[HN Gopher] Libxo: Easy way to generate text, XML, JSON, and HTML
___________________________________________________________________
Libxo: Easy way to generate text, XML, JSON, and HTML
Author : edward
Score : 60 points
Date : 2023-07-14 18:29 UTC (4 hours ago)
(HTM) web link (juniper.github.io)
(TXT) w3m dump (juniper.github.io)
| sam_bristow wrote:
| I would love having structured output from shell commands, but
| for now I'd settle for people using stdout and stderr correctly.
| moody__ wrote:
| I see people say they would like this quite often. There is a
| command line interface that does do this, powershell is very
| structured in this exact way. But no one is throwing away their
| sh/bash/tcsh/ksh for powershell. I think this is just a classic
| example of the grass being more green on the other side.
| JNRowe wrote:
| Every time I see this I'm hoping that it has taken off, because
| it feels like such an obvious improvement. Instead of that we
| have some support for it in FreeBSD, and a homegrown solution in
| some packages like util-linux. Yeah, there are some concerns, but
| the concept seems sound and the implementation can be iterated
| upon.
|
| For instance, years later and it still isn't packaged in Debian.
| If nothing out of the tens of thousands of Debian packages has a
| dependency on it there presumably must be a good reason.
|
| It strikes me as one of those libtermkey1/libvterm things where
| Leonerd pushed it for years before anybody really used it,
| despite it being a seemingly obvious improvement over the status
| quo.
|
| 1 https://www.leonerd.org.uk/code/libtermkey/
| ComputerGuru wrote:
| > Instead of that we have some support for it in FreeBSD
|
| My google fu is failing me right now but FreeBSD also has a
| shared library used for reading/parsing config files and
| providing either a common or universal dsl for all conf files
| using the same library.
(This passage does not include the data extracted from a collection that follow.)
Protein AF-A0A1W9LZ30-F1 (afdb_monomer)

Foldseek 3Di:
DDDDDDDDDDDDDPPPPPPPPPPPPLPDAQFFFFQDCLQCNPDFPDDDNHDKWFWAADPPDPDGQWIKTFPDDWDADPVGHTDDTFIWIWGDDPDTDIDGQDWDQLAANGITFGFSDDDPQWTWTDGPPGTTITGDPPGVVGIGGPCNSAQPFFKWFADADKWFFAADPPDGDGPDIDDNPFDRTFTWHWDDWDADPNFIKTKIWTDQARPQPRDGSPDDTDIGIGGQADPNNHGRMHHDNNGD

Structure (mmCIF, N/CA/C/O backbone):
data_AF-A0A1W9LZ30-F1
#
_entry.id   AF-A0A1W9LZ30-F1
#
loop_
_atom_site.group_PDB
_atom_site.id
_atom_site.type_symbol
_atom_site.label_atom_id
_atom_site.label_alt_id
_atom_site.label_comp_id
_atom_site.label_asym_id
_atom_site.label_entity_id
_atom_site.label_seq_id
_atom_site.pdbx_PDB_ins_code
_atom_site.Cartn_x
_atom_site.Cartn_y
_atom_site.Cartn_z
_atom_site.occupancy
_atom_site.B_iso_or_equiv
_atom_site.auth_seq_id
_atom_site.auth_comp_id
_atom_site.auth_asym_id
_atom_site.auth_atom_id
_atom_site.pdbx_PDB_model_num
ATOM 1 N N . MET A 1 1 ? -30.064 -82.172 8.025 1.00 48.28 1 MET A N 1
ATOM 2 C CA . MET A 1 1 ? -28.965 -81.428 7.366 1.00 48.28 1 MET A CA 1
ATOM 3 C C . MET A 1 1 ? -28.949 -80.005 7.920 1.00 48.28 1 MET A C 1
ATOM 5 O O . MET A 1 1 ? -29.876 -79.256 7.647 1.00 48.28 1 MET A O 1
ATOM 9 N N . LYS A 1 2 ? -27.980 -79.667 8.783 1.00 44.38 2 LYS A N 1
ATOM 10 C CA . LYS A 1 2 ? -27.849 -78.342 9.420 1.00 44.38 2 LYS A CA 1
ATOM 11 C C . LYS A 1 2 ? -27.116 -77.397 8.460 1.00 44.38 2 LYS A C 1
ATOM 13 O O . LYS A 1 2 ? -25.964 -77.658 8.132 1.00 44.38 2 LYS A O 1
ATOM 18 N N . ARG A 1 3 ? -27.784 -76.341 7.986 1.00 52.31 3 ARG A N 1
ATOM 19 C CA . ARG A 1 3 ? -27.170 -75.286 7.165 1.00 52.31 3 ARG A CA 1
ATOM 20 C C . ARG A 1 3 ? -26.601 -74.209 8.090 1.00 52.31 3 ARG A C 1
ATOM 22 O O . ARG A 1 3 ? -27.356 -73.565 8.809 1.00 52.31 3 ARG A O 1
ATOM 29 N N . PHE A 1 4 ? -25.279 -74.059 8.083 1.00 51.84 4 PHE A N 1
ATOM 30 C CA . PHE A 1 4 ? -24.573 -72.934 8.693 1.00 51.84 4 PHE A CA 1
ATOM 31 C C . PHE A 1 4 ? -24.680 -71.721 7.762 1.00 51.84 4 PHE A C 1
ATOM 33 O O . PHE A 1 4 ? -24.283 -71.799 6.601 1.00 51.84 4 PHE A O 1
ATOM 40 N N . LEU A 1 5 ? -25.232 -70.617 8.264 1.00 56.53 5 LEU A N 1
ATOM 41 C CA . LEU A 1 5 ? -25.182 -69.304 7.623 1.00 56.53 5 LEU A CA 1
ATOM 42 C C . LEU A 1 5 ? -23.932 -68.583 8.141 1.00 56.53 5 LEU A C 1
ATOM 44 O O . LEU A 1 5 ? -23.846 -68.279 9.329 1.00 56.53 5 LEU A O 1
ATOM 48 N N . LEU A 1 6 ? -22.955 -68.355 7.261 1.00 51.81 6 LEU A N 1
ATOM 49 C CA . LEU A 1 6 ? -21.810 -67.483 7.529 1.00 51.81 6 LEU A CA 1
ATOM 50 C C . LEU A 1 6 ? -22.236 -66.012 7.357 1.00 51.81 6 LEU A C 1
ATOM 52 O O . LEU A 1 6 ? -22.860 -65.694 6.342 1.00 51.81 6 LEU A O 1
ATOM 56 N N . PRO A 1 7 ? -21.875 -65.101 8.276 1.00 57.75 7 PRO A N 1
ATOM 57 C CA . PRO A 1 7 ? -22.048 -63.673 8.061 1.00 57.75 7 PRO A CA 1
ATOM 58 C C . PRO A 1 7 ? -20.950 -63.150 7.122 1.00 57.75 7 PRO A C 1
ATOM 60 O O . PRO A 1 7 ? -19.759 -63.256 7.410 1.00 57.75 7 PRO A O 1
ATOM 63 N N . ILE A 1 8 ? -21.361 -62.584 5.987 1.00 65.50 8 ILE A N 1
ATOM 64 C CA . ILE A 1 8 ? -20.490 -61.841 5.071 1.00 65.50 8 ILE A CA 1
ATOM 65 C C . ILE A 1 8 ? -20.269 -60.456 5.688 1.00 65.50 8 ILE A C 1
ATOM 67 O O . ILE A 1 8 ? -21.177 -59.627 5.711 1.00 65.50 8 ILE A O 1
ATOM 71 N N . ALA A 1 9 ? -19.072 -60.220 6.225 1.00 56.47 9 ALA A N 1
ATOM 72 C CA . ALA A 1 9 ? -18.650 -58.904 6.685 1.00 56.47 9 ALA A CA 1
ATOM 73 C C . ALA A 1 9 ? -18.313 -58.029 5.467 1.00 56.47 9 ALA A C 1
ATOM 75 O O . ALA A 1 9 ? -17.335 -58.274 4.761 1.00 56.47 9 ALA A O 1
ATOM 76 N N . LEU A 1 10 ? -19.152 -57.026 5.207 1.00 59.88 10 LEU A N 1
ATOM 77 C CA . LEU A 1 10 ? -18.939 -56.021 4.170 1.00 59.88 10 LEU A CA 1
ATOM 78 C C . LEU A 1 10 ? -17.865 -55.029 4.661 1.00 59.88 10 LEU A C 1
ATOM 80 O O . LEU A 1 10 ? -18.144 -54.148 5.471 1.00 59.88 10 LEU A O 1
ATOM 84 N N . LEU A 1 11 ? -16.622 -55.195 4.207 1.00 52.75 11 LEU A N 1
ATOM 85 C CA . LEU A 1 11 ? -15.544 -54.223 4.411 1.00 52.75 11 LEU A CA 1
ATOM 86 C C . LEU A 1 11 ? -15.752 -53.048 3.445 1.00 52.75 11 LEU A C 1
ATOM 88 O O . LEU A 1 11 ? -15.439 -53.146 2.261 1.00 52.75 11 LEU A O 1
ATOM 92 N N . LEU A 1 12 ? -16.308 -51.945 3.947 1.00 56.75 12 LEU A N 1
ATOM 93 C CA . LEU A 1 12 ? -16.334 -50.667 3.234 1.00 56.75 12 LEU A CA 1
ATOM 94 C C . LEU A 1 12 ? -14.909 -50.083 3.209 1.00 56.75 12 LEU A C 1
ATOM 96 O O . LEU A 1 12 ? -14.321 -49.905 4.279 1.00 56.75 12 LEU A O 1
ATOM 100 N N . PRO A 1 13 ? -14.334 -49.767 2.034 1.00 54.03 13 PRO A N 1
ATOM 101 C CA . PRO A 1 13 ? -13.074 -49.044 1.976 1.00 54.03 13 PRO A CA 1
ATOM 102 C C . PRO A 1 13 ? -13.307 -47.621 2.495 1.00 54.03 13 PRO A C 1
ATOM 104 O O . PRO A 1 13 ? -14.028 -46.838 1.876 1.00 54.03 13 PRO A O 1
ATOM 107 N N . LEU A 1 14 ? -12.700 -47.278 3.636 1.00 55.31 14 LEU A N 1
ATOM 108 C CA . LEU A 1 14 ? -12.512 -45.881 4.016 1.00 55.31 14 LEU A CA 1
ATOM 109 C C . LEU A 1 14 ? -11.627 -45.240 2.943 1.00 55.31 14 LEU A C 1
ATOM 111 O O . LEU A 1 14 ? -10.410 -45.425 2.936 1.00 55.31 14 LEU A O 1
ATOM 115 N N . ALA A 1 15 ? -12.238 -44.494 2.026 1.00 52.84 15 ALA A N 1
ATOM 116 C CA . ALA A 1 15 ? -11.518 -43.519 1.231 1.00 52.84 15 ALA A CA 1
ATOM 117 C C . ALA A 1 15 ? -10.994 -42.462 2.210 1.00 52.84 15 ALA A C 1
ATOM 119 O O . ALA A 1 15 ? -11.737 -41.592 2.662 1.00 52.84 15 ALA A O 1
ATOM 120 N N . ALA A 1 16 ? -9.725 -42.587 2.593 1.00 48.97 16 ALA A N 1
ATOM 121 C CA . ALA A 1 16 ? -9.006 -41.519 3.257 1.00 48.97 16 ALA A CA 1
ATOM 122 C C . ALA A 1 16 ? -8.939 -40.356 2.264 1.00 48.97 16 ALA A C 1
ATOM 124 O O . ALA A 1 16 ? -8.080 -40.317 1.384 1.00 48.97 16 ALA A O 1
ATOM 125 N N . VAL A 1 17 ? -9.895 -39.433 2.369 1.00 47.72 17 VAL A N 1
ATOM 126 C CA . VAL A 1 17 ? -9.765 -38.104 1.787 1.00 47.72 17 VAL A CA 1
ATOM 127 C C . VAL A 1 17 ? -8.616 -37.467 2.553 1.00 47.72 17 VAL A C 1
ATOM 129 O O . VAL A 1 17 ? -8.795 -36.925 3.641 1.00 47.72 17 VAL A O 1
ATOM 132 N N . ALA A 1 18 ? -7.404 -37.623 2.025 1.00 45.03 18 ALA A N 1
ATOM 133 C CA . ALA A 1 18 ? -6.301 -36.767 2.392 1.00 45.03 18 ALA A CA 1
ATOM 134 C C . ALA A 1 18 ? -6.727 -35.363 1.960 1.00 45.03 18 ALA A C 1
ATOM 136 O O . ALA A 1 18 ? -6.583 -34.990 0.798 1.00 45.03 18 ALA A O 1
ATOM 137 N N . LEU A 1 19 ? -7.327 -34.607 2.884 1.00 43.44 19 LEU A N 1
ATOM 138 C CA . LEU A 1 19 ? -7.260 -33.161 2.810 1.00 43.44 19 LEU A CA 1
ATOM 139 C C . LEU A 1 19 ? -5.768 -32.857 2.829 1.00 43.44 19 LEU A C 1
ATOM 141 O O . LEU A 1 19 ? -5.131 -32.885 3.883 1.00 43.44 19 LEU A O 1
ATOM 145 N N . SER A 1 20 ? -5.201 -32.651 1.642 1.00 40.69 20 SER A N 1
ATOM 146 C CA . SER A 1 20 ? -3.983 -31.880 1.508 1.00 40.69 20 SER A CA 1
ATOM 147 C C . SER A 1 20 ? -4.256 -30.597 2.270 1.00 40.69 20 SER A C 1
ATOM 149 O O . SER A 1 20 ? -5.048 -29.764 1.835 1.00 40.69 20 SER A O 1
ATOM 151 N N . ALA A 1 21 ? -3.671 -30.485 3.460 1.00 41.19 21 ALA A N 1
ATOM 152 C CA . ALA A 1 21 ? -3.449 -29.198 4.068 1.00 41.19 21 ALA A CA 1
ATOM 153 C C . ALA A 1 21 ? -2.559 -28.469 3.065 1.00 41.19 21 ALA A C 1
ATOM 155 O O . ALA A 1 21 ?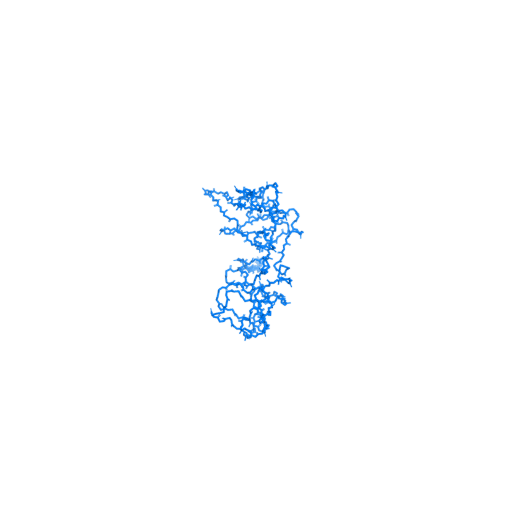 -1.342 -28.656 3.053 1.00 41.19 21 ALA A O 1
ATOM 156 N N . GLU A 1 22 ? -3.179 -27.727 2.150 1.00 39.12 22 GLU A N 1
ATOM 157 C CA . GLU A 1 22 ? -2.495 -26.658 1.460 1.00 39.12 22 GLU A CA 1
ATOM 158 C C . GLU A 1 22 ? -1.963 -25.782 2.587 1.00 39.12 22 GLU A C 1
ATOM 160 O O . GLU A 1 22 ? -2.696 -25.028 3.228 1.00 39.12 22 GLU A O 1
ATOM 165 N N . ARG A 1 23 ? -0.675 -25.942 2.900 1.00 38.09 23 ARG A N 1
ATOM 166 C CA . ARG A 1 23 ? 0.085 -24.865 3.511 1.00 38.09 23 ARG A CA 1
ATOM 167 C C . ARG A 1 23 ? 0.096 -23.768 2.461 1.00 38.09 23 ARG A C 1
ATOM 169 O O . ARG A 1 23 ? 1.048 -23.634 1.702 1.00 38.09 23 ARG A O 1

This is one of the benefits of using an
| OS instead of a distribution - all the tools are developed
| holistically and refactors such as providing a shared,
| universal input or output format, sandboxing everything with
| capsicum, etc across the board are much more possible.
|
| EDIT
|
| Remembered it. Surprised at how bad Google was at finding this,
| though!
|
| UCL - Universal Configuration Language [0]. Introduced in a
| paper by Allan Jude in 2015 [1]. Man page: libucl(3) [2].
|
| [0]: https://github.com/vstakhov/libucl/
|
| [1]: https://papers.freebsd.org/2015/bsdcan/allanjude-ucl/
|
| [2]:
| https://man.freebsd.org/cgi/man.cgi?query=libucl&sektion=3&f...
| kristopolous wrote:
| I bet you could do some pretty clever heuristic hacks to wrap a
| bunch of programs in this especially if you attach to the process
| and say, clobber printf. I'm thinking in the spirit of rlwrap.
|
| It's certainly more of a game genie approach but it might
| occasionally be awesome.
| zokier wrote:
| Seeing that this originates from FreeBSD ecosystem, did it get
| actually adopted widely in FreeBSD base system? At least I
| interpreted that to have been the goal:
| https://juniper.github.io/libxo/libxo-manual.html#can-you-sh...
| tedunangst wrote:
| It's used inconsistently. df uses it, but not du. ps, but not
| ls.
| Norfair wrote:
| In Haskell we use autodocodec for this.
| 38 wrote:
| you can already do this in other languages. For example, here is
| Go: package main import (
| "encoding/json" "encoding/xml" "os"
| ) type wc struct { File []file
| } type file struct { Lines int
| Words int Characters int Filename
| string } func main() {
| etc_motd := wc{ []file{ {25, 1165,
| 1140, "/etc/motd"}, }, }
| json.NewEncoder(os.Stdout).Encode(etc_motd)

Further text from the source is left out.